Estimated costs/budget: Clearly delineate costs to be met by the Foundation (Note: grants will be awarded in BTC.)
We would like 100 bitcoin to do the job to a high standard.
10BTC to Jnana consulting for managing the project
5BTC to a well known consultant to ensure we make the right technology decision
35BTC to an experienced developer to build and publish the application with an API with more or less features.
10BTC x 2 to the Drupal and hOurworld developers to build the clients (see Matthew and Stephen), below.
5BTC to Tim Jenkin for migration of the CES transaction history
10BTC to Jem Bendell for developing and publishing governance standards and for ongoing PR with the WEF, the business community and the UN.
15BTC to support key people, (none of whom struck it rich through speculation) to attend the next complementary currencies conference in Brazil, and to ensure that blockchain technologies are much better represented than at the last conference.
Qualifications: Describe applicant qualifications for funding including credentials of the applying company and/or key individuals involved.
Karel Boele, founder of Jnana Consulting, and consultant to the government of New South Wales, which is managing the migration of CES to Drupal as part of a Timebanks implementation.
Tim Jenkin, set up and ran the 'Vula' underground communications network which was instrumental in uniting the ANC before Mandela was released. Building CES network for the past ten years. Now retired.
Matthew Slater, co-founded Community Forge, pushing for open standards and closer cooperation; author of this document; lives mostly without money. For the last six years has been developing the open source Drupal 'community Accounting' module, and Hamlets distribution.
Stephen Beckett, co-founded nonprofit consultancy hOurworld, and coder of their php application, 'Time & Talents' for the last five years.

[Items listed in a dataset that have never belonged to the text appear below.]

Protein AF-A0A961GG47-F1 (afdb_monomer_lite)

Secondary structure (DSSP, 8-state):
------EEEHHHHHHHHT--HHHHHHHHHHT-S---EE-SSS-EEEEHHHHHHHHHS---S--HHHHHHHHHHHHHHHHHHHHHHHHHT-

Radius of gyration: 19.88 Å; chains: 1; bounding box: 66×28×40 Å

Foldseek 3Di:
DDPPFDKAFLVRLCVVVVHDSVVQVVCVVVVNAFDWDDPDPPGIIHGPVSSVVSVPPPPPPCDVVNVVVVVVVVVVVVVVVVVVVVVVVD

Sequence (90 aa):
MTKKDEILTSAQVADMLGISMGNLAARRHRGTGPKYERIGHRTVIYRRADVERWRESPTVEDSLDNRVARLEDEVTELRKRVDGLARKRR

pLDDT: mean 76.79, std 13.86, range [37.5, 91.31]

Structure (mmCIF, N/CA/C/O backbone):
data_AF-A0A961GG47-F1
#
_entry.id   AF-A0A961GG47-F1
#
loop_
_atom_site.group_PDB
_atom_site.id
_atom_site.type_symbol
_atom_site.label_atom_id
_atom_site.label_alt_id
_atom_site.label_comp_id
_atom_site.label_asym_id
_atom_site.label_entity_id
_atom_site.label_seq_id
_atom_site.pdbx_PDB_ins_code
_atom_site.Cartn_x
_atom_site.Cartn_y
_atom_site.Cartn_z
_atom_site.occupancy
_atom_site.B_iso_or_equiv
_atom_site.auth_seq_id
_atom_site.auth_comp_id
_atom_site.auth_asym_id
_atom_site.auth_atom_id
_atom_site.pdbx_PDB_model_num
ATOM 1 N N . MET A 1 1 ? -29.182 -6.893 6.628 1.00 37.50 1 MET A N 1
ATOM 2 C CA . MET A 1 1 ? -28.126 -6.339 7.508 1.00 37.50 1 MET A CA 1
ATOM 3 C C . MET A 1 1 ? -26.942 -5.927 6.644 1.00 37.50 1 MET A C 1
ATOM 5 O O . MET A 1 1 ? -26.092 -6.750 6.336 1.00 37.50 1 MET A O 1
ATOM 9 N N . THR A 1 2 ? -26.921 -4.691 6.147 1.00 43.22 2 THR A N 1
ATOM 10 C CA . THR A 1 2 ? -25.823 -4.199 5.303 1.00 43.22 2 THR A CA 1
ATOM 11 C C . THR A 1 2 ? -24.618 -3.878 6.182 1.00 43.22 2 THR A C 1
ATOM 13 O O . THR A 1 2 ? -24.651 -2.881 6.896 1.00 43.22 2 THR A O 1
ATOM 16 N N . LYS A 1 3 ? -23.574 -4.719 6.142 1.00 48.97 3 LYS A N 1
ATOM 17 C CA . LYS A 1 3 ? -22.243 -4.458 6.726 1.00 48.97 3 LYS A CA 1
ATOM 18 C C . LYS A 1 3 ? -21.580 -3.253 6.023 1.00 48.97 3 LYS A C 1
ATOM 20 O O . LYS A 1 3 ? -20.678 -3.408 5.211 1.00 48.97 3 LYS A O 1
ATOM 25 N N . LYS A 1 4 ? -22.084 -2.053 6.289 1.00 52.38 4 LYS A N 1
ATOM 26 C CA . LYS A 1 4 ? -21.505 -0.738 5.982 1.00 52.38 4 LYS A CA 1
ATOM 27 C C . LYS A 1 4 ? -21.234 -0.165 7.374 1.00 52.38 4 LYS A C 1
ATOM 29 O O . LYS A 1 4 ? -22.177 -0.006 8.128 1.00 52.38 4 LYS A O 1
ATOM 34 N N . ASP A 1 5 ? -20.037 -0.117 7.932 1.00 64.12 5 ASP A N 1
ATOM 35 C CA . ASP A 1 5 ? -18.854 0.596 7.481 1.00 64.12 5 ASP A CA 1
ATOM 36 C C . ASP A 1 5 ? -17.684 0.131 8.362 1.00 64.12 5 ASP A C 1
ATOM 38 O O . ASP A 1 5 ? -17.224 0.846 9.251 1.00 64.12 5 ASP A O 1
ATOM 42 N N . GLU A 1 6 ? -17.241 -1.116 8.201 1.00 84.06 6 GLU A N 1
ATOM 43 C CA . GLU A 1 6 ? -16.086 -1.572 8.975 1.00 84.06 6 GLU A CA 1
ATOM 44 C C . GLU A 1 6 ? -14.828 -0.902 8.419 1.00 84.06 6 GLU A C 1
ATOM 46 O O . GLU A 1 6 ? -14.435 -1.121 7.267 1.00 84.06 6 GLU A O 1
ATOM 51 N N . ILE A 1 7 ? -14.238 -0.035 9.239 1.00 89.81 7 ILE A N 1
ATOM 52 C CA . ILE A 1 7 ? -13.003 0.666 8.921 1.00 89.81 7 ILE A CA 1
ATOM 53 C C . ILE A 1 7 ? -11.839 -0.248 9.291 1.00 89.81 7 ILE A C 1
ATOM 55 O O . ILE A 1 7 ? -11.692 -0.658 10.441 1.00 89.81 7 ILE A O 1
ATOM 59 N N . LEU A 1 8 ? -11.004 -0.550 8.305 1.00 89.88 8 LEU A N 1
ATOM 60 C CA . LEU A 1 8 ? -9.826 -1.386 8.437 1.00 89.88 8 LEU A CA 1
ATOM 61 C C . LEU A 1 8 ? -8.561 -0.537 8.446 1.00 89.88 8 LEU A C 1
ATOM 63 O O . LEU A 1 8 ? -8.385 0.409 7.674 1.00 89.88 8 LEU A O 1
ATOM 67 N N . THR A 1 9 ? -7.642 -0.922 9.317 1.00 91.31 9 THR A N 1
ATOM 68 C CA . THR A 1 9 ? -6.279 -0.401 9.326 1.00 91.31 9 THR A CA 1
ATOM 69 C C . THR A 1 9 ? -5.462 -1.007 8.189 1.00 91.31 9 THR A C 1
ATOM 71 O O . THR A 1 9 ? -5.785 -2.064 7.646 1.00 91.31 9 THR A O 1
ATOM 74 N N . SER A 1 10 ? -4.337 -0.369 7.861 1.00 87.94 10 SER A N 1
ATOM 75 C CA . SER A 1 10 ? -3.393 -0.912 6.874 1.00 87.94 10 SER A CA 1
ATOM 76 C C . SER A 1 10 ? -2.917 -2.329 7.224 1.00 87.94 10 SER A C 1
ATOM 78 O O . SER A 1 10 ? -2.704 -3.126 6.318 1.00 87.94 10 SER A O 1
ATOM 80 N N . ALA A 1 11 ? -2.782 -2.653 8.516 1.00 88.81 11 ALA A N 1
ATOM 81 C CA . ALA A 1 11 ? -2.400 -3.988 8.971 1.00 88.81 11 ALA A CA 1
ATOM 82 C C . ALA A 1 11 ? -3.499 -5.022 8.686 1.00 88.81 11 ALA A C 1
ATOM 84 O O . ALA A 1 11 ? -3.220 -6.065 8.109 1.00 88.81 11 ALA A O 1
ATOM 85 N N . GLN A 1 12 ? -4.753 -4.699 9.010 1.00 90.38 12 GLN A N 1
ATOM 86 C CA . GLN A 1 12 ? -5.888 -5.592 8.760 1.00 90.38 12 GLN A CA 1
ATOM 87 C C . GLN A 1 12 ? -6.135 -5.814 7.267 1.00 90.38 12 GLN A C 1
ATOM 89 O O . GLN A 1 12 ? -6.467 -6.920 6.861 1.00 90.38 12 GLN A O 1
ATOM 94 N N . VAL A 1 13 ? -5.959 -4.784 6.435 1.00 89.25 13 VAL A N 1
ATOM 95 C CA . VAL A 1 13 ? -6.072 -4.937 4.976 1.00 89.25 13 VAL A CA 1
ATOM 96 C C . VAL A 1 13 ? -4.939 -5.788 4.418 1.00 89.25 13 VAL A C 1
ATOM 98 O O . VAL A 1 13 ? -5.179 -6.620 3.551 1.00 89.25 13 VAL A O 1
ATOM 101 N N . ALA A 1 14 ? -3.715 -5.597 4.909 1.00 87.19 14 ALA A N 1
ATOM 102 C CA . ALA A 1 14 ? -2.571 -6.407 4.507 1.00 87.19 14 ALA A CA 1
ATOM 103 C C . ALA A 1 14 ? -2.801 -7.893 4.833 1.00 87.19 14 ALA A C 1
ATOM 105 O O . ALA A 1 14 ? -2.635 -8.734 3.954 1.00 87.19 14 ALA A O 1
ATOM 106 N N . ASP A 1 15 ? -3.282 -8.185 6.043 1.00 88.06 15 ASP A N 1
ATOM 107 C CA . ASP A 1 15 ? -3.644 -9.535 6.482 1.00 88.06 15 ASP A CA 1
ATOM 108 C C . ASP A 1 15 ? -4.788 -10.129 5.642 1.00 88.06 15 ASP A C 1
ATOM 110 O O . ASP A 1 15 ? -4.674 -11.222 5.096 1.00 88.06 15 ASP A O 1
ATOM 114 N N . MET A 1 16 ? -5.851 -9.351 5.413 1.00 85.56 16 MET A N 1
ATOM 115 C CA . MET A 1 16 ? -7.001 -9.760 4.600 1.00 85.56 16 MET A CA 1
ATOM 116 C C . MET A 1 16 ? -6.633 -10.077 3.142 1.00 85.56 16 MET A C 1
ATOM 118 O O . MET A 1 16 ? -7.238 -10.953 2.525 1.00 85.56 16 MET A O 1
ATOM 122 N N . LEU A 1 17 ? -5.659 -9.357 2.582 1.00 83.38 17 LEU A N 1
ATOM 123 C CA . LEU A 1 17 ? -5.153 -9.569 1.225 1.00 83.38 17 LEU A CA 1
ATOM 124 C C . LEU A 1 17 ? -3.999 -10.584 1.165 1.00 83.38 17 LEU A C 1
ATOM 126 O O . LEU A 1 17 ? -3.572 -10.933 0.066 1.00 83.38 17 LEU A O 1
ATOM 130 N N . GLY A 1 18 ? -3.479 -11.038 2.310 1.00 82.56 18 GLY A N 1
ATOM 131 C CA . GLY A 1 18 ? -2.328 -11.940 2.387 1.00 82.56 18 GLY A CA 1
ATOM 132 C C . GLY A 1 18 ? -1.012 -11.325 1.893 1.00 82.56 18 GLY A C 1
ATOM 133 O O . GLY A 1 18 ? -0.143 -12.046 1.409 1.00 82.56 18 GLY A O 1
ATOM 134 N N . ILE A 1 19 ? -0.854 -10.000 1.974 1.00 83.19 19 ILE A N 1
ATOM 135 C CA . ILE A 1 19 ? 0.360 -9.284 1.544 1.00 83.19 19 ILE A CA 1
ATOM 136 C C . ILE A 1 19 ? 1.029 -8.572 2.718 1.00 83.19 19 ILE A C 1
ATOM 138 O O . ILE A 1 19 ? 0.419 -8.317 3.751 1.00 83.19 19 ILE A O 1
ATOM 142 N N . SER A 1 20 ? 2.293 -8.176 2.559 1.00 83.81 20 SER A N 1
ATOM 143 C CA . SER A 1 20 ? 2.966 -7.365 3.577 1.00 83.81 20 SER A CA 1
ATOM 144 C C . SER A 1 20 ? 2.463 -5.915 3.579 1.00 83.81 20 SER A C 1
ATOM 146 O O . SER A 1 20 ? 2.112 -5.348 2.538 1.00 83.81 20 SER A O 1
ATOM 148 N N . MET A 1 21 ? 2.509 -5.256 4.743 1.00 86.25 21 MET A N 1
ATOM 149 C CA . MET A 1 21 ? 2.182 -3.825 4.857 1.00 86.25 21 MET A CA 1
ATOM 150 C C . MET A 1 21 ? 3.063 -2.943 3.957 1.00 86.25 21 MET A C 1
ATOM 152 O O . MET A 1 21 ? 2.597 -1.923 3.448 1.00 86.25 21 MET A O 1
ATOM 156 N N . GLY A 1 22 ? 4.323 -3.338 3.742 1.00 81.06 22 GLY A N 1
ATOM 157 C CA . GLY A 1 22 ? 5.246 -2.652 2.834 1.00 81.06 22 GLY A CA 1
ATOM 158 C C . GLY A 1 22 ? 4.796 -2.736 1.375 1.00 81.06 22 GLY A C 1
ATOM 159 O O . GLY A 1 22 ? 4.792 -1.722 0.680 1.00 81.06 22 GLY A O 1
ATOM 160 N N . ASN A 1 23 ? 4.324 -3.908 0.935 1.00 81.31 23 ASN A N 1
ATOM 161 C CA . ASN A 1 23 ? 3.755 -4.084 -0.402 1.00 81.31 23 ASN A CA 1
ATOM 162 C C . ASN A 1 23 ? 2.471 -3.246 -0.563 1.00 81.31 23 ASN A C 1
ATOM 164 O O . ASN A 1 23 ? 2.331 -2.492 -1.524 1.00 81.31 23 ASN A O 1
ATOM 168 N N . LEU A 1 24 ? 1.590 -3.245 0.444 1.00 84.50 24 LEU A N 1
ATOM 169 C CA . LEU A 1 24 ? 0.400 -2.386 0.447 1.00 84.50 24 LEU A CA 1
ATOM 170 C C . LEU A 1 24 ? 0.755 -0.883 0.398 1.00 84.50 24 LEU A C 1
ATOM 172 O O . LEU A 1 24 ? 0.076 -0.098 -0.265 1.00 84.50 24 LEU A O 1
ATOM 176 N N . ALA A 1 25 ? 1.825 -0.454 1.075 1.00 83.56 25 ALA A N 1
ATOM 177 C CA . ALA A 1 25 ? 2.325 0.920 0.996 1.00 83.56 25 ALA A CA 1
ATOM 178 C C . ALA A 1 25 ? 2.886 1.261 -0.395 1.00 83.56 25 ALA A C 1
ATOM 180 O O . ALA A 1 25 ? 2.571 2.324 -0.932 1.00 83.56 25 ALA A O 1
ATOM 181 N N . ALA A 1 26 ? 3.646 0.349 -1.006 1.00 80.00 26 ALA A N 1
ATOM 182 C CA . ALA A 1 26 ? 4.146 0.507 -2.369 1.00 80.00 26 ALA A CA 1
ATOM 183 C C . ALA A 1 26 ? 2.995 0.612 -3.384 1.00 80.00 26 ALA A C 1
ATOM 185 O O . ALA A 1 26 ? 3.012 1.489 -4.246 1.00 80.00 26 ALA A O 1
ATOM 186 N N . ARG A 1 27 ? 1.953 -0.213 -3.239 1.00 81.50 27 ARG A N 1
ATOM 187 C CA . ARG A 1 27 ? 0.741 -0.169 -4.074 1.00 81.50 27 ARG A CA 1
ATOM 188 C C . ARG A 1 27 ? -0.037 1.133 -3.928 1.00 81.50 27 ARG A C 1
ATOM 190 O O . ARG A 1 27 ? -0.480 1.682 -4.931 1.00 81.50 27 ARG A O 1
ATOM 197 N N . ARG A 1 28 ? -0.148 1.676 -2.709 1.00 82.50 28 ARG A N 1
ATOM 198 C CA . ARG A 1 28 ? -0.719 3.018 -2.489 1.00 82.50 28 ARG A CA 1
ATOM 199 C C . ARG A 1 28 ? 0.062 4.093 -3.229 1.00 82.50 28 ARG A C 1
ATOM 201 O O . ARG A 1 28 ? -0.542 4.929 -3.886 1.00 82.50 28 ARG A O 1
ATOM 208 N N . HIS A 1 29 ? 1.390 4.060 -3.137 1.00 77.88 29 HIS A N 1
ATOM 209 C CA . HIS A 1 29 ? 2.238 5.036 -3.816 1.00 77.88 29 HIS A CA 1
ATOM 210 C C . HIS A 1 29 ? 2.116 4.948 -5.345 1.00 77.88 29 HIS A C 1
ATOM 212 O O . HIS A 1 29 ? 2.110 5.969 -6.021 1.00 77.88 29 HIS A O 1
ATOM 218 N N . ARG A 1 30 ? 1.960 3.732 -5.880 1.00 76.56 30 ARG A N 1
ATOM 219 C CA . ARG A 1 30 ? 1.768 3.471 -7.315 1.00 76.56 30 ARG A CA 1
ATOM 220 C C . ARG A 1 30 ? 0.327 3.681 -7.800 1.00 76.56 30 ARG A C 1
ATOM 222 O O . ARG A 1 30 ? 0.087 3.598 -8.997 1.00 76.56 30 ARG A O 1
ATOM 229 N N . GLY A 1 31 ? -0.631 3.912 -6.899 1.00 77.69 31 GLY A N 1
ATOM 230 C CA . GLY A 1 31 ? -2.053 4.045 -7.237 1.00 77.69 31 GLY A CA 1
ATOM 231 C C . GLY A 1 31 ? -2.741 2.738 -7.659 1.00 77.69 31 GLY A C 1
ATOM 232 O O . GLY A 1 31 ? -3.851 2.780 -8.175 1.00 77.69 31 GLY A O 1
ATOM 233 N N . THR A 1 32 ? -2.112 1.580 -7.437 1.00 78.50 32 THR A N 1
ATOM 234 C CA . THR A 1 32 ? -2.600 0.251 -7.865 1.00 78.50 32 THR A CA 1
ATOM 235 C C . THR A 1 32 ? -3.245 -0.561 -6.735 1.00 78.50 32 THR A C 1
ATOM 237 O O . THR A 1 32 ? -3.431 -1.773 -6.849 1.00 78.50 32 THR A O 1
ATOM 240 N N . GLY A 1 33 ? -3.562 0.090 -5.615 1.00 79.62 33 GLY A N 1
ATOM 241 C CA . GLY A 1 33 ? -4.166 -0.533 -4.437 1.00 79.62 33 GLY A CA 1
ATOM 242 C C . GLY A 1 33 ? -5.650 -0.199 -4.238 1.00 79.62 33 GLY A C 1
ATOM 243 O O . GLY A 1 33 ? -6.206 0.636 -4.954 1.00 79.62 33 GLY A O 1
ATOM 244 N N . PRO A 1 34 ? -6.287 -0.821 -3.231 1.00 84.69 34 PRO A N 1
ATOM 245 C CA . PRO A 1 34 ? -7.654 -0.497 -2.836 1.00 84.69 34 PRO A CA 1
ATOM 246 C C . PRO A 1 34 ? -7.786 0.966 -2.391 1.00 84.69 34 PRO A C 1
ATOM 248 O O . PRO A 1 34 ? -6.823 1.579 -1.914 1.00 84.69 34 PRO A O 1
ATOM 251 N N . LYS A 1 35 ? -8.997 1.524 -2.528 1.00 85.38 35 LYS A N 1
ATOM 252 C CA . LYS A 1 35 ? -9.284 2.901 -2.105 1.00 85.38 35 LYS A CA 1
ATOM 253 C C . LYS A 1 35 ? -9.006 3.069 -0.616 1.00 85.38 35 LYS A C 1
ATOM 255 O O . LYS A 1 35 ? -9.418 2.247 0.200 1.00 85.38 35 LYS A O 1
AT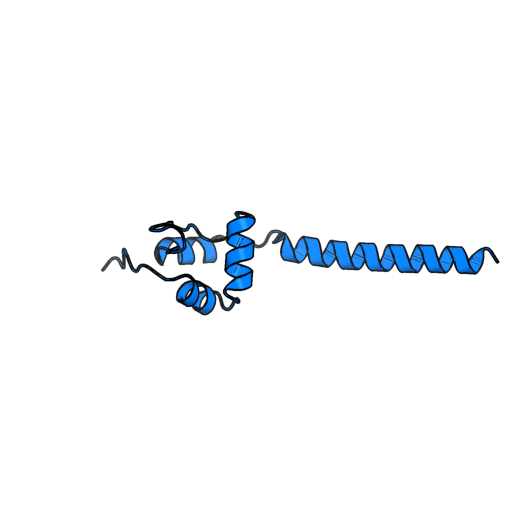OM 260 N N . TYR A 1 36 ? -8.333 4.163 -0.284 1.00 86.62 36 TYR A N 1
ATOM 261 C CA . TYR A 1 36 ? -7.947 4.494 1.076 1.00 86.62 36 TYR A CA 1
ATOM 262 C C . TYR A 1 36 ? -8.361 5.919 1.428 1.00 86.62 36 TYR A C 1
ATOM 264 O O . TYR A 1 36 ? -8.401 6.802 0.572 1.00 86.62 36 TYR A O 1
ATOM 272 N N . GLU A 1 37 ? -8.605 6.148 2.712 1.00 88.19 37 GLU A N 1
ATOM 273 C CA . GLU A 1 37 ? -8.864 7.466 3.277 1.00 88.19 37 GLU A CA 1
ATOM 274 C C . GLU A 1 37 ? -7.733 7.830 4.244 1.00 88.19 37 GLU A C 1
ATOM 276 O O . GLU A 1 37 ? -7.283 7.024 5.065 1.00 88.19 37 GLU A O 1
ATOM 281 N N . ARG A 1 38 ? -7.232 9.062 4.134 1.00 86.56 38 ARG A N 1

Susana BelMonte, economist and author of Nada es Perdido, and co-founder of Instituto de la Moneda Social, Spain.
Prof. Dr. Franz Hörmann, professor for tax management at the University of Economics in Vienna and lectures in knowledge management and accounting at the Johannes Kepler University in Linz. He is corresponding member of the senate for IT of the Austrian Chamber of Auditors and investigator of the financial auditor education program.
Professor Jem Bendell, is Founding Director of the Institute for Leadership and Sustainability (IFLAS) at the University of Cumbria in the United Kingdom, which runs the world's largest specialist sustainability MBA programme. In 2012 the World Economic Forum recognised him as a Young Global Leader. Professor Bendell serves in the WEF working group on the Sharing Economy. Bendell serves on a number of boards, including one that is the leading provider of open source software for community currencies. He led the initiative for his University to become world’s first public University to accept bitcoin for the payment of fees. Bendell is a strategist and educator on social and organizational change, with some 20 years of experience in responsible business development, sustainable development, transformative philanthropy and sustainable currencies. With over 100 publications, including UN reports and four books, he is an award-winning authority on innovation for sustainable development and has helped create a number of leading multistakeholder alliances.